Data provided:

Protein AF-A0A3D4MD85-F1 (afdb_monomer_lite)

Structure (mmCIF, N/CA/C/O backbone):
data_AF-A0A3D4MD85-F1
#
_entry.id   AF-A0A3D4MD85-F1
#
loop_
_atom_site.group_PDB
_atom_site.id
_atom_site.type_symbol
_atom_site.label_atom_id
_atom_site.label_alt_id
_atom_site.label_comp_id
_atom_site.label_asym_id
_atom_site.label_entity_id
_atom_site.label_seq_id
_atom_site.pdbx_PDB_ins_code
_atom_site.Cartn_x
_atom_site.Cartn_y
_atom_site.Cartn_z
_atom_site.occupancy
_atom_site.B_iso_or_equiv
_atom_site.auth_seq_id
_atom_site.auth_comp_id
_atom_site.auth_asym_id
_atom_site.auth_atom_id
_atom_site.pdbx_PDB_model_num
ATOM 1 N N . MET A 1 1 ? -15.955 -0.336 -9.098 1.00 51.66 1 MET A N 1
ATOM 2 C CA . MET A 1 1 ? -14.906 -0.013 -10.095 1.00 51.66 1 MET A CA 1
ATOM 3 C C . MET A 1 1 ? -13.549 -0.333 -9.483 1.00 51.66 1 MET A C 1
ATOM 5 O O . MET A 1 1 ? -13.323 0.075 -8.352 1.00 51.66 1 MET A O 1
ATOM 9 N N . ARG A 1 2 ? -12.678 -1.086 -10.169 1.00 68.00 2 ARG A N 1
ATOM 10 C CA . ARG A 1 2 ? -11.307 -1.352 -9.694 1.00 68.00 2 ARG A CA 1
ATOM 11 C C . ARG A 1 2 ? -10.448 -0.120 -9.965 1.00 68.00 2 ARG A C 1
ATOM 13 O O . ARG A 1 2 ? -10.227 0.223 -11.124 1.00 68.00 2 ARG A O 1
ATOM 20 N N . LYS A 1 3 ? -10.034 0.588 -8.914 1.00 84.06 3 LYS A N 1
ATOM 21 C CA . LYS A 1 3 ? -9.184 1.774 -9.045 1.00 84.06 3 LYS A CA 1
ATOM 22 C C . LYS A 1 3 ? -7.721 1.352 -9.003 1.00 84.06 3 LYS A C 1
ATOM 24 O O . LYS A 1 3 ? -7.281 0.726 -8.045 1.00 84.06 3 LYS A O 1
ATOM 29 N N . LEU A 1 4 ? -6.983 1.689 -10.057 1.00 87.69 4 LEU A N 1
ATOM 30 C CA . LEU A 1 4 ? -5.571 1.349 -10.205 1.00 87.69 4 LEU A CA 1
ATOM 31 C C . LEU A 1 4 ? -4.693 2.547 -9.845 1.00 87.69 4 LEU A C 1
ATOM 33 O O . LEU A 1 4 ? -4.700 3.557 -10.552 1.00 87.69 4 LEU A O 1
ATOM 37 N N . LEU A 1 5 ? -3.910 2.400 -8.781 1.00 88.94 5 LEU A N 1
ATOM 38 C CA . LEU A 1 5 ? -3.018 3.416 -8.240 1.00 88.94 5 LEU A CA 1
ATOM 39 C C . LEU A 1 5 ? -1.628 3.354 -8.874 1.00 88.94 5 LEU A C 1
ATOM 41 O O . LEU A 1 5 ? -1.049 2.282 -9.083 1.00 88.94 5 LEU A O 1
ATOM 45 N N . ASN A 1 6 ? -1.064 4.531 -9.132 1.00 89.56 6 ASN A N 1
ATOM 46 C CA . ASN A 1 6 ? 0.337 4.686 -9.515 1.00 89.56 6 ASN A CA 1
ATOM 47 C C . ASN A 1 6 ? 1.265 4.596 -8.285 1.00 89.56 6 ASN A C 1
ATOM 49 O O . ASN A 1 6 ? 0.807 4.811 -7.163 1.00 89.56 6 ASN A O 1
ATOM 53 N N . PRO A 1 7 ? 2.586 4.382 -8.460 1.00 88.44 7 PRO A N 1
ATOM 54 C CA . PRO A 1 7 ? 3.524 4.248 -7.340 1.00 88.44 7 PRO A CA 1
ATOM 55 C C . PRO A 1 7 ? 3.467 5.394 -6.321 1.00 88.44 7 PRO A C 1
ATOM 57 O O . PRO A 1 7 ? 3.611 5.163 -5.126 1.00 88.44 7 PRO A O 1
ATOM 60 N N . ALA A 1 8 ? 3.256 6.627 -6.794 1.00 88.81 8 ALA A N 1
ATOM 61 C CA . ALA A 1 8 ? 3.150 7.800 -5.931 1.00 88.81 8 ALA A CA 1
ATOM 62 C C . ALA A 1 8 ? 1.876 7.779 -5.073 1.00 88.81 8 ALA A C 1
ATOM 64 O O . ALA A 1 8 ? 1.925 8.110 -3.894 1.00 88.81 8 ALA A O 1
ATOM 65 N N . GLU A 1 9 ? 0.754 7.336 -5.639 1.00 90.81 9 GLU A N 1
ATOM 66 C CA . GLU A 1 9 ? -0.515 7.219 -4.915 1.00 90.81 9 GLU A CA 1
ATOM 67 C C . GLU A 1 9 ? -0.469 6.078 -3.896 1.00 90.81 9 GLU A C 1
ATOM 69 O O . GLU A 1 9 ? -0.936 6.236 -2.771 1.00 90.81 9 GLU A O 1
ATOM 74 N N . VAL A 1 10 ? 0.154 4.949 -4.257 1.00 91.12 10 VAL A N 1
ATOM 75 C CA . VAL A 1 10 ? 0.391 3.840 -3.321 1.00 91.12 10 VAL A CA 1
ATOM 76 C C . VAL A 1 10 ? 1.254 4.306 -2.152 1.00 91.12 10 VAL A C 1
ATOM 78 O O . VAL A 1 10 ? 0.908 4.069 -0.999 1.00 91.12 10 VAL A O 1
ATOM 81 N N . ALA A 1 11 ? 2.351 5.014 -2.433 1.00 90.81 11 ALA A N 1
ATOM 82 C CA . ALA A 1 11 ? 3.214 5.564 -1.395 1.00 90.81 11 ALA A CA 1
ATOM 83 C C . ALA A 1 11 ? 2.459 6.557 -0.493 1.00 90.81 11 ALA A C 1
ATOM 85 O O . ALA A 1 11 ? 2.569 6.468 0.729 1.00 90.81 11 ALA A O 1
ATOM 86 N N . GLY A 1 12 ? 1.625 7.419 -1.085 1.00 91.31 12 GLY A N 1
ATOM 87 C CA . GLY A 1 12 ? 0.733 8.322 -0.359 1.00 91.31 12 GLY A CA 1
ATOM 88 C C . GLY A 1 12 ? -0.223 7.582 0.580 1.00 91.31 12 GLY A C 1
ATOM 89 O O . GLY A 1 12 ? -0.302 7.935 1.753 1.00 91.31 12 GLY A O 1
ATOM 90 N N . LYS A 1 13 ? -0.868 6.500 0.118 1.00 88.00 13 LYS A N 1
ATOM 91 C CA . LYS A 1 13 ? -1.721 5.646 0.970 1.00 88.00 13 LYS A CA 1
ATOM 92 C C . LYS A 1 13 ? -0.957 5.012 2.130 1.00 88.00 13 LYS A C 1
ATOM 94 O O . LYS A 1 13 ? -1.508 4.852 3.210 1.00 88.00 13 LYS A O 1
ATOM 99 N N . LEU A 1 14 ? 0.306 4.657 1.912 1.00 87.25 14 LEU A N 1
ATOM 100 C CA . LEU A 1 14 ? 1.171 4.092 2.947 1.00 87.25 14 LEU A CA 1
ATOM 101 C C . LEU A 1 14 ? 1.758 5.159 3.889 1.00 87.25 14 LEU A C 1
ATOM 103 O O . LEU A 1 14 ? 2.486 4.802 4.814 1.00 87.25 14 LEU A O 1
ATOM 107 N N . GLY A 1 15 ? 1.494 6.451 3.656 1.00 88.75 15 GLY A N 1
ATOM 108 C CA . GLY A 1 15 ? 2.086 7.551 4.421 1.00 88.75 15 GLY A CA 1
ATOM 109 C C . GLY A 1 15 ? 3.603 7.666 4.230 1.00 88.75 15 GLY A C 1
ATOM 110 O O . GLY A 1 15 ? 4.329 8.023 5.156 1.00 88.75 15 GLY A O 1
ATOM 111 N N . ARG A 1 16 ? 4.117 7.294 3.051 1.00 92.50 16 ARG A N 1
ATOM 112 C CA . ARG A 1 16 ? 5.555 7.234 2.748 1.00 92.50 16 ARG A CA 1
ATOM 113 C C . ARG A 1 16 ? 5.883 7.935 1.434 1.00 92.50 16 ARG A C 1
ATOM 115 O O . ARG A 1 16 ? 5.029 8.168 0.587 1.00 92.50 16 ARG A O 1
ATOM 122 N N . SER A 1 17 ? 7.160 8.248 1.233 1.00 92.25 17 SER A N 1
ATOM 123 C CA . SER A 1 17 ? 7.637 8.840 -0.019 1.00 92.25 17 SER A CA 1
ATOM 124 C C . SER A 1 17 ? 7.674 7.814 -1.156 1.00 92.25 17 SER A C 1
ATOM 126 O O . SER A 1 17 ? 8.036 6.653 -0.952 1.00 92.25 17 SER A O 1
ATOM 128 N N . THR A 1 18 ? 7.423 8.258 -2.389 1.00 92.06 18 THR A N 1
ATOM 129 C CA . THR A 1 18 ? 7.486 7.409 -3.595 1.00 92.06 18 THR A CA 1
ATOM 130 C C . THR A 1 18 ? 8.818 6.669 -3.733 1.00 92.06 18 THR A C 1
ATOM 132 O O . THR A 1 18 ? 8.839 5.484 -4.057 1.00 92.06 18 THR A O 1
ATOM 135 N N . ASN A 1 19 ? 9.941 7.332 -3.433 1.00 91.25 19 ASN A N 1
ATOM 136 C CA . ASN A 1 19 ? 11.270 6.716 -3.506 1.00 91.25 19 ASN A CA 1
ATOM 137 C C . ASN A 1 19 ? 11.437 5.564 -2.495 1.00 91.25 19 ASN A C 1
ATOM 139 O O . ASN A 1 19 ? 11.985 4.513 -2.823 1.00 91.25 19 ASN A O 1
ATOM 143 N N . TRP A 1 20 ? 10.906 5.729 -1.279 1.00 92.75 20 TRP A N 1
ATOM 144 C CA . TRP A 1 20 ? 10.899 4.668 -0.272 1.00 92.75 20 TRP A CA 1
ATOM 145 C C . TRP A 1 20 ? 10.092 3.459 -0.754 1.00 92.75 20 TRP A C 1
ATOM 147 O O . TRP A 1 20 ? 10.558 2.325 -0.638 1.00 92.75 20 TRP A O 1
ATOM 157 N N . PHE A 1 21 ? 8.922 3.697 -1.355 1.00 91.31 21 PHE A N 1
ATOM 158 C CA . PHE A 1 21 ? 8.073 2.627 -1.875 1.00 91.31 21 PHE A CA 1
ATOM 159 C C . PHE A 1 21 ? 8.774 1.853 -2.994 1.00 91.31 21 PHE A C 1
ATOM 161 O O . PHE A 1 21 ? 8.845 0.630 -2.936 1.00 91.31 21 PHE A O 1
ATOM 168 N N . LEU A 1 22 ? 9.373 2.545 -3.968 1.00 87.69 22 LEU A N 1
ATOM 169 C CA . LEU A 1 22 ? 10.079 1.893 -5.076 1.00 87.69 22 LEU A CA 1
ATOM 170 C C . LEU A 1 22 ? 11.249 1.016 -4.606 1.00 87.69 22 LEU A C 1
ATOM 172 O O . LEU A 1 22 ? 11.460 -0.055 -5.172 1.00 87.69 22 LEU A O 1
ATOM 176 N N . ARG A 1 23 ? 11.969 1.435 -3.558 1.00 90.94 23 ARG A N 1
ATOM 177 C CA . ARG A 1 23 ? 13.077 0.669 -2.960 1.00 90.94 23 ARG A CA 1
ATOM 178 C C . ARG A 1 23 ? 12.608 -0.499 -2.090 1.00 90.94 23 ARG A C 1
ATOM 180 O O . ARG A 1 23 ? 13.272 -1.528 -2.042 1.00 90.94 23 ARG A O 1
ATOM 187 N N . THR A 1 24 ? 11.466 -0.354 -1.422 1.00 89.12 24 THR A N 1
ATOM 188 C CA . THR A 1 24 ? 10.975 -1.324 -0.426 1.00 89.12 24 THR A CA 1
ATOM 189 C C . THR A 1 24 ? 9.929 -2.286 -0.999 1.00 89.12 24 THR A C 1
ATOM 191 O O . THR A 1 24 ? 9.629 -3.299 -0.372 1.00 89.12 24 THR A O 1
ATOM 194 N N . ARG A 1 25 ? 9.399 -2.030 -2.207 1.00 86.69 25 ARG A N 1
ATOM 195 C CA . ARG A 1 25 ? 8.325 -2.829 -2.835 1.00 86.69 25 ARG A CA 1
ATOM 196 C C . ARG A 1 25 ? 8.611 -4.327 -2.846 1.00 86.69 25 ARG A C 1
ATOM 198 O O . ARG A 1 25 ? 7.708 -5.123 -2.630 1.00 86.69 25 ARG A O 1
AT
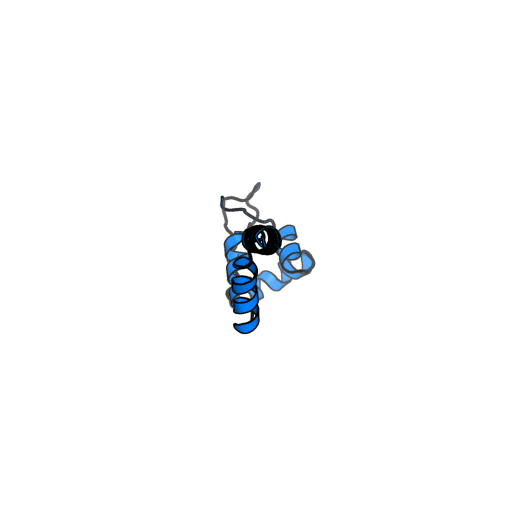OM 205 N N . ASP A 1 26 ? 9.866 -4.706 -3.069 1.00 86.88 26 ASP A N 1
ATOM 206 C CA . ASP A 1 26 ? 10.258 -6.108 -3.182 1.00 86.88 26 ASP A CA 1
ATOM 207 C C . ASP A 1 26 ? 10.158 -6.818 -1.825 1.00 86.88 26 ASP A C 1
ATOM 209 O O . ASP A 1 26 ? 9.610 -7.912 -1.706 1.00 86.88 26 ASP A O 1
ATOM 213 N N . GLN A 1 27 ? 10.582 -6.129 -0.762 1.00 88.00 27 GLN A N 1
ATOM 214 C CA . GLN A 1 27 ? 10.399 -6.602 0.607 1.00 88.00 27 GLN A CA 1
ATOM 215 C C . GLN A 1 27 ? 8.921 -6.630 1.001 1.00 88.00 27 GLN A C 1
ATOM 217 O O . GLN A 1 27 ? 8.486 -7.561 1.675 1.00 88.00 27 GLN A O 1
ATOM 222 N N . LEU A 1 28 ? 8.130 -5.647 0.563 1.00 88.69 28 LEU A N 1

Assignment: Everything from the line containing "ATOM 87 C CA" through the line containing "ATOM 112 C CA" in the material above should be retyped exactly, both ends included, and nothing more.

Solution:
ATOM 87 C CA . GLY A 1 12 ? 0.733 8.322 -0.359 1.00 91.31 12 GLY A CA 1
ATOM 88 C C . GLY A 1 12 ? -0.223 7.582 0.580 1.00 91.31 12 GLY A C 1
ATOM 89 O O . GLY A 1 12 ? -0.302 7.935 1.753 1.00 91.31 12 GLY A O 1
ATOM 90 N N . LYS A 1 13 ? -0.868 6.500 0.118 1.00 88.00 13 LYS A N 1
ATOM 91 C CA . LYS A 1 13 ? -1.721 5.646 0.970 1.00 88.00 13 LYS A CA 1
ATOM 92 C C . LYS A 1 13 ? -0.957 5.012 2.130 1.00 88.00 13 LYS A C 1
ATOM 94 O O . LYS A 1 13 ? -1.508 4.852 3.210 1.00 88.00 13 LYS A O 1
ATOM 99 N N . LEU A 1 14 ? 0.306 4.657 1.912 1.00 87.25 14 LEU A N 1
ATOM 100 C CA . LEU A 1 14 ? 1.171 4.092 2.947 1.00 87.25 14 LEU A CA 1
ATOM 101 C C . LEU A 1 14 ? 1.758 5.159 3.889 1.00 87.25 14 LEU A C 1
ATOM 103 O O . LEU A 1 14 ? 2.486 4.802 4.814 1.00 87.25 14 LEU A O 1
ATOM 107 N N . GLY A 1 15 ? 1.494 6.451 3.656 1.00 88.75 15 GLY A N 1
ATOM 108 C CA . GLY A 1 15 ? 2.086 7.551 4.421 1.00 88.75 15 GLY A CA 1
ATOM 109 C C . GLY A 1 15 ? 3.603 7.666 4.230 1.00 88.75 15 GLY A C 1
ATOM 110 O O . GLY A 1 15 ? 4.329 8.023 5.156 1.00 88.75 15 GLY A O 1
ATOM 111 N N . ARG A 1 16 ? 4.117 7.294 3.051 1.00 92.50 16 ARG A N 1
ATOM 112 C CA . ARG A 1 16 ? 5.555 7.234 2.748 1.00 92.50 16 ARG A CA 1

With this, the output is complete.